2000-01-01T00:00:00.000000Z [info] OK client_host=127.0.0.1 method=GET request_id=d5bdb5e7-e2eb-4453-9f31-09332d851998 status_code=200 view=/healthcheck
2000-01-01T00:00:10.000000Z [info] OK client_host=127.0.0.1 method=GET request_id=5247b752-37ca-4a65-ac93-34123a86d9fd status_code=200 view=/healthcheck
2000-01-01T00:00:20.000000Z [info] OK client_host=127.0.0.1 method=GET request_id=f68233a3-1c1a-4511-9274-ddacadc992a3 status_code=200 view=/healthcheck
2000-01-01T00:00:30.000000Z [info] OK client_host=127.0.0.1 method=GET request_id=f2b51d29-f16d-41ca-b59b-2ac97fcaad13 status_code=200 view=/healthcheck

In order to avoid that, I always add a check in the aforementioned FastAPI middleware that tests if the requested path is /healtcheck and excludes it from producing logs.

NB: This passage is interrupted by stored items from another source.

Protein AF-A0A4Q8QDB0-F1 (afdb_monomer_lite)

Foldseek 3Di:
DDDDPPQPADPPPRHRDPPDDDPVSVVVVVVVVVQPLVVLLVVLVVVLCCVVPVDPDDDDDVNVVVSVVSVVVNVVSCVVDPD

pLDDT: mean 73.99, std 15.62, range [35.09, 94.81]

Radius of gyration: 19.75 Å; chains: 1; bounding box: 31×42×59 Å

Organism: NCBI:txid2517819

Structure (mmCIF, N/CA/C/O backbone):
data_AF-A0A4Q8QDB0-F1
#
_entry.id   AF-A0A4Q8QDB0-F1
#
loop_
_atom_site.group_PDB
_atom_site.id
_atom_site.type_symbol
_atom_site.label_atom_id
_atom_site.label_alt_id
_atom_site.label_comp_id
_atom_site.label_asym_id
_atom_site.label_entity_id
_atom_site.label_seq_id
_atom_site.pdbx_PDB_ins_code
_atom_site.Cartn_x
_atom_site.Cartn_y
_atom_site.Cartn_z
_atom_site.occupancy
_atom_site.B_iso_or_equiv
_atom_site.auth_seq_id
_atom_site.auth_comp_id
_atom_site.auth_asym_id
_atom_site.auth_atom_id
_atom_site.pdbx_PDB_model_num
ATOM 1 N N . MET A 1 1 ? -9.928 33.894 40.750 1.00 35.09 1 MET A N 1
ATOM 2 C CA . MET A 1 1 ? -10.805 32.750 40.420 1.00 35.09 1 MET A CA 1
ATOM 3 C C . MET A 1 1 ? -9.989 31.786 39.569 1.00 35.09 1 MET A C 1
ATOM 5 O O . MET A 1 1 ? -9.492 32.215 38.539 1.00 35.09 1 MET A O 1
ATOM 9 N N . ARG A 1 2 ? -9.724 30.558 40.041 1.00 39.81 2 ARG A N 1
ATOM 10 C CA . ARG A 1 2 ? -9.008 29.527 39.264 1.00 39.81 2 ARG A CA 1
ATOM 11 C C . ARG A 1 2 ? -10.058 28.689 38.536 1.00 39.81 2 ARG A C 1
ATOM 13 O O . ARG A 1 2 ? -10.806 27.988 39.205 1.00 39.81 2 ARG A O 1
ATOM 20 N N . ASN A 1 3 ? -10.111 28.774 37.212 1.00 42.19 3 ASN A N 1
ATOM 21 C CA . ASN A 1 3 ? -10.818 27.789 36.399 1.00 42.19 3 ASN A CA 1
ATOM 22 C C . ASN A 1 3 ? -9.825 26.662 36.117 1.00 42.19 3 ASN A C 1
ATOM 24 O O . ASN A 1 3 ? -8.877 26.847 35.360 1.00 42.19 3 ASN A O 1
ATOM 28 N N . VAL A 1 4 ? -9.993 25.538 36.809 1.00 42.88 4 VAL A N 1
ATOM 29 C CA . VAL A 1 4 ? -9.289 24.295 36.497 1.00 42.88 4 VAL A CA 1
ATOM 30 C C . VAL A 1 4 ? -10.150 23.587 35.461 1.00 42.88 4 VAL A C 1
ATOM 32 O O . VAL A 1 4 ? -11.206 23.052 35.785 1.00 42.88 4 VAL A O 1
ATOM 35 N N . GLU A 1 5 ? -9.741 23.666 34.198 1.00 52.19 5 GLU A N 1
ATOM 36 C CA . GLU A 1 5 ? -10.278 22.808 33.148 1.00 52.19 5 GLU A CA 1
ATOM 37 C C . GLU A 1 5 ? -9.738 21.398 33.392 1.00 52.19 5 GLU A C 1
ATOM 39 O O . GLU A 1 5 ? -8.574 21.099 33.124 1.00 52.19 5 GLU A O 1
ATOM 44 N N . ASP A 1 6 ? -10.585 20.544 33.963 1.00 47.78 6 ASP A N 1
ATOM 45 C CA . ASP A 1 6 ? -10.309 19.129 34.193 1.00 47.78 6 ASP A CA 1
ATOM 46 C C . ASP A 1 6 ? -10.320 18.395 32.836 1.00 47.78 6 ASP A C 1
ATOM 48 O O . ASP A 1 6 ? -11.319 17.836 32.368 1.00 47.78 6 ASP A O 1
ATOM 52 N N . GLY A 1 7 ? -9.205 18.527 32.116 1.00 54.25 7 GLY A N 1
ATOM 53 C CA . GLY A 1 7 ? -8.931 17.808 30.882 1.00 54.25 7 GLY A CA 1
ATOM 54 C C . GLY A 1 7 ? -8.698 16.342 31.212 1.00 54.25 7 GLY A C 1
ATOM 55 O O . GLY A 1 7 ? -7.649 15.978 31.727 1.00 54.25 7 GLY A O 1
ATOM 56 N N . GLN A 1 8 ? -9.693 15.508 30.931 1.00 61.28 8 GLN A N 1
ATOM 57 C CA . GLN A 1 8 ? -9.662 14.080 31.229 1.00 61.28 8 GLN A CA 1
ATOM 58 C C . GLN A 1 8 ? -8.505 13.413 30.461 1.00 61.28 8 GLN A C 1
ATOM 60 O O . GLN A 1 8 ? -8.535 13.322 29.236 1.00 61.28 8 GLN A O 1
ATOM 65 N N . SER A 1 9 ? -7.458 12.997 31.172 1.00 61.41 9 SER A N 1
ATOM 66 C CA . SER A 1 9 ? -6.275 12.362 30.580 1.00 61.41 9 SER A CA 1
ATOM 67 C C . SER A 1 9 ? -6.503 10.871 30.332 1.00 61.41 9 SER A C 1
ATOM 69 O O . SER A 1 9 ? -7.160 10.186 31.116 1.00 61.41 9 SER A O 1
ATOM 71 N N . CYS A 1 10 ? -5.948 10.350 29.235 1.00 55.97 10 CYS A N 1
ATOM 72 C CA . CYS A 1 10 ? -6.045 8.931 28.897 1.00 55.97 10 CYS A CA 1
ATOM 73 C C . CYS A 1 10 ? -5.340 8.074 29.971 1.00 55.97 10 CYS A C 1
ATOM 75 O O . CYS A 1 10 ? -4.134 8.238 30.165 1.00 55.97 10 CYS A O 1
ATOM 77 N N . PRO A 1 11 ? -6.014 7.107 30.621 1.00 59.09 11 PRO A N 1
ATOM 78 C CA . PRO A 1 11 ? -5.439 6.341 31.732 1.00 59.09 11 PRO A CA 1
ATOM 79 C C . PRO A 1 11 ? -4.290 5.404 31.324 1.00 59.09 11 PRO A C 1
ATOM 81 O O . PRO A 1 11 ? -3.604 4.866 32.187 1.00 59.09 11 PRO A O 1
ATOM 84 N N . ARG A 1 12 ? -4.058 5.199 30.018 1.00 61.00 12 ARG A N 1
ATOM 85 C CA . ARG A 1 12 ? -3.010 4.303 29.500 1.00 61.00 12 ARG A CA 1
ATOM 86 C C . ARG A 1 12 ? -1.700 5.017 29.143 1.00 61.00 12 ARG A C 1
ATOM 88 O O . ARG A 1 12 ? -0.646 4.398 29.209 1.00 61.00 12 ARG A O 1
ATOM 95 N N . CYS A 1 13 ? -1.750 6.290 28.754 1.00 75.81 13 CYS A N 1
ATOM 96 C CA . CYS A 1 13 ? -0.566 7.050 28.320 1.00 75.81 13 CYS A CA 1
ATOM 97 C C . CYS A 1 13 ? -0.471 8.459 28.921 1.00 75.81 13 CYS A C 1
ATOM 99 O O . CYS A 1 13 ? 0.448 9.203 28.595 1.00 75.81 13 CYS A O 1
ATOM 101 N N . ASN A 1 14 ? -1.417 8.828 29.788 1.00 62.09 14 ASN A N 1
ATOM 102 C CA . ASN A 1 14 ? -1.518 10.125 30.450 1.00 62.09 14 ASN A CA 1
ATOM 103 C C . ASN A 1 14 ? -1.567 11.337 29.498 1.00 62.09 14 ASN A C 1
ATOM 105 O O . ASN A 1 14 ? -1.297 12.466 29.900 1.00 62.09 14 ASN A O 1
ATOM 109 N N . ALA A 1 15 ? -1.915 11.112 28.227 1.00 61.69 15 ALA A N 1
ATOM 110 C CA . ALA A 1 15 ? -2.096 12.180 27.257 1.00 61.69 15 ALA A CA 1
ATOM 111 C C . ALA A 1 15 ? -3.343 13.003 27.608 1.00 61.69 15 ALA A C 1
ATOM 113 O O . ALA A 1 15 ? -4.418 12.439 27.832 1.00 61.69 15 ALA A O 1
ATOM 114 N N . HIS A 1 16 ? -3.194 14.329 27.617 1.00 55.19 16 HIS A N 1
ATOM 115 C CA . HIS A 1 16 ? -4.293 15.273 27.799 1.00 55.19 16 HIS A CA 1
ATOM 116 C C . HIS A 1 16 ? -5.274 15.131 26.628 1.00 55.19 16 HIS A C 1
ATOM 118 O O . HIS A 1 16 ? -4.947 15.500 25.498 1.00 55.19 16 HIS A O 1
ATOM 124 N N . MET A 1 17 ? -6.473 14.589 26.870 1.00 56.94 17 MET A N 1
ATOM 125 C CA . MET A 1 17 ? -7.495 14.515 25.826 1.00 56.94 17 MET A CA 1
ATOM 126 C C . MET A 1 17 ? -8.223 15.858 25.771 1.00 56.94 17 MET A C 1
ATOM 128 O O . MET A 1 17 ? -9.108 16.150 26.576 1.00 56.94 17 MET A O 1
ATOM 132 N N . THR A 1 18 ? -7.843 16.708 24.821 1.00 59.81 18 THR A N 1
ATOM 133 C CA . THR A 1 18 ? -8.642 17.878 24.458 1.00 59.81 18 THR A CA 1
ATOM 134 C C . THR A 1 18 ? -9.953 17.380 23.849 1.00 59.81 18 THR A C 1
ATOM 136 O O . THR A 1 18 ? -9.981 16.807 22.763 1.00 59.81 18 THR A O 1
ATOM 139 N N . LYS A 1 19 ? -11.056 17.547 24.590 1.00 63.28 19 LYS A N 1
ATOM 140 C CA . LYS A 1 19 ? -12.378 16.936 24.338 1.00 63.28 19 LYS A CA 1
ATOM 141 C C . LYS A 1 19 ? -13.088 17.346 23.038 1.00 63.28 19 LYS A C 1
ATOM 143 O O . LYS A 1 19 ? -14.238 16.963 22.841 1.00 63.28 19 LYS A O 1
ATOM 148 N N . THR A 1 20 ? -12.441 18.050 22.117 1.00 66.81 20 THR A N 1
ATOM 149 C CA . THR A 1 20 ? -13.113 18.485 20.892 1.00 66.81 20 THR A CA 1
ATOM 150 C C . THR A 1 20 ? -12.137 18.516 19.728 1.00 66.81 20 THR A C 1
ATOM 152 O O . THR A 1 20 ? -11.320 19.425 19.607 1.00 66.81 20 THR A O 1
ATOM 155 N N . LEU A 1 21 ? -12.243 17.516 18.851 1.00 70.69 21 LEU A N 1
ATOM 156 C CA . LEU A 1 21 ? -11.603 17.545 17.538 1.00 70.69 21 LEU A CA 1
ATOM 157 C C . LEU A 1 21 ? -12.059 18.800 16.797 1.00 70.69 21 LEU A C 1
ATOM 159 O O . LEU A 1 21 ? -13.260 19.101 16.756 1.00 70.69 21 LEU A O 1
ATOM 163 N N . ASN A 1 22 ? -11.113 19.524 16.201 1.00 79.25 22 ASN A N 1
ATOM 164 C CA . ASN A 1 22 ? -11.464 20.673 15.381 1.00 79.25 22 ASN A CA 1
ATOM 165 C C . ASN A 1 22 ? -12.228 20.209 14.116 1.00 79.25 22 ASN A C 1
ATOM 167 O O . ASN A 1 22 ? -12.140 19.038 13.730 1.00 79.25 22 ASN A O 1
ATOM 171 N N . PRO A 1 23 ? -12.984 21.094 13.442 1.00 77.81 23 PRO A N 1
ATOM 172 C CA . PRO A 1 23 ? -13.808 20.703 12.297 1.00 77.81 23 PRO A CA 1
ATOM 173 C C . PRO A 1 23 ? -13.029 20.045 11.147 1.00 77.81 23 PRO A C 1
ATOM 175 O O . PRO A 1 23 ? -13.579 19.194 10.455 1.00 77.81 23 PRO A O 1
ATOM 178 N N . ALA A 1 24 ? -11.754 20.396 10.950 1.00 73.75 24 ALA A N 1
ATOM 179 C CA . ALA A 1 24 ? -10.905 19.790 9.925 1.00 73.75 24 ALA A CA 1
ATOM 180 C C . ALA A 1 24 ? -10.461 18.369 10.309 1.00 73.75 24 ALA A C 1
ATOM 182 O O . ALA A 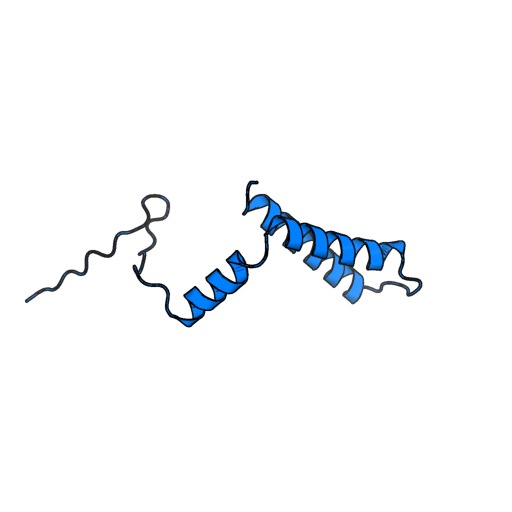1 24 ? -10.501 17.469 9.477 1.00 73.75 24 ALA A O 1
ATOM 183 N N . GLN A 1 25 ? -10.103 18.147 11.576 1.00 68.38 25 GLN A N 1
ATOM 184 C CA . GLN A 1 25 ? -9.783 16.827 12.127 1.00 68.38 25 GLN A CA 1
ATOM 185 C C . GLN A 1 25 ? -11.004 15.909 12.113 1.00 68.38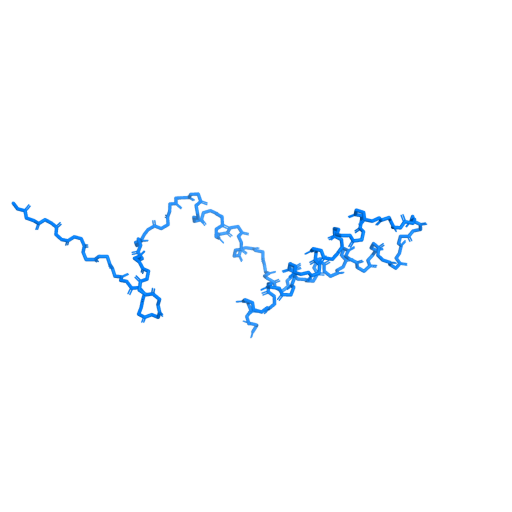 25 GLN A C 1
ATOM 187 O O . GLN A 1 25 ? -10.883 14.737 11.777 1.00 68.38 25 GLN A O 1
ATOM 192 N N . ARG A 1 26 ? -12.187 16.450 12.425 1.00 73.56 26 ARG A N 1
ATOM 193 C CA . ARG A 1 26 ? -13.453 15.720 12.330 1.00 73.56 26 ARG A CA 1
ATOM 194 C C . ARG A 1 26 ? -13.784 15.360 10.883 1.00 73.56 26 ARG A C 1
ATOM 196 O O . ARG A 1 26 ? -14.056 14.201 10.631 1.00 73.56 26 ARG A O 1
ATOM 203 N N . LYS A 1 27 ? -13.672 16.298 9.936 1.00 69.44 27 LYS A N 1
ATOM 204 C CA . LYS A 1 27 ? -13.846 16.007 8.500 1.00 69.44 27 LYS A CA 1
ATOM 205 C C . LYS A 1 27 ? -12.860 14.967 7.986 1.00 69.44 27 LYS A C 1
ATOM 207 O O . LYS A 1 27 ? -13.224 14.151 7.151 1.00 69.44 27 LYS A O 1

The rest of the middleware functionality remains as is:

src/main.py

import structlog
from fastapi import FastAPI, HTTPException, Request, Response


@app.middleware("http")
async def logger_middleware(request: Request, call_next):
    structlog.contextvars.clear_contextvars()
    structlog.contextvars.bind_contextvars(
        path=request.url.path,
        method=request.method,
        client_host=request.client.host,
        request_id=str(uuid.uuid4()),
    )
    response = await call_next(request)

    structlog.contextvars.bind_contextvars(
        status_code=response.status_code,
    )

    # Exclude /healthcheck endpoint from producing logs
    if request.url.path != "/healthcheck":
        if 400 <= response.status_code < 500:
            logger.warn("Client error")
        elif response.status_code >= 500:
            logger.error("Server error")
        else:
            logger.info("OK")

    return response

Conclusion

Investing on using structured logging and abundant logging statements, even from early during development, is one of the most useful practices that can provide clarity on how your application works and produce easily parsable metrics with minimal effort.

For that reason, I have included all the above-mentioned code in a starter project I maintain on my GitHub that I use for my personal projects, or as a point of reference to showcase to my colleagues. If you found this useful, feel free to use it for your own projects.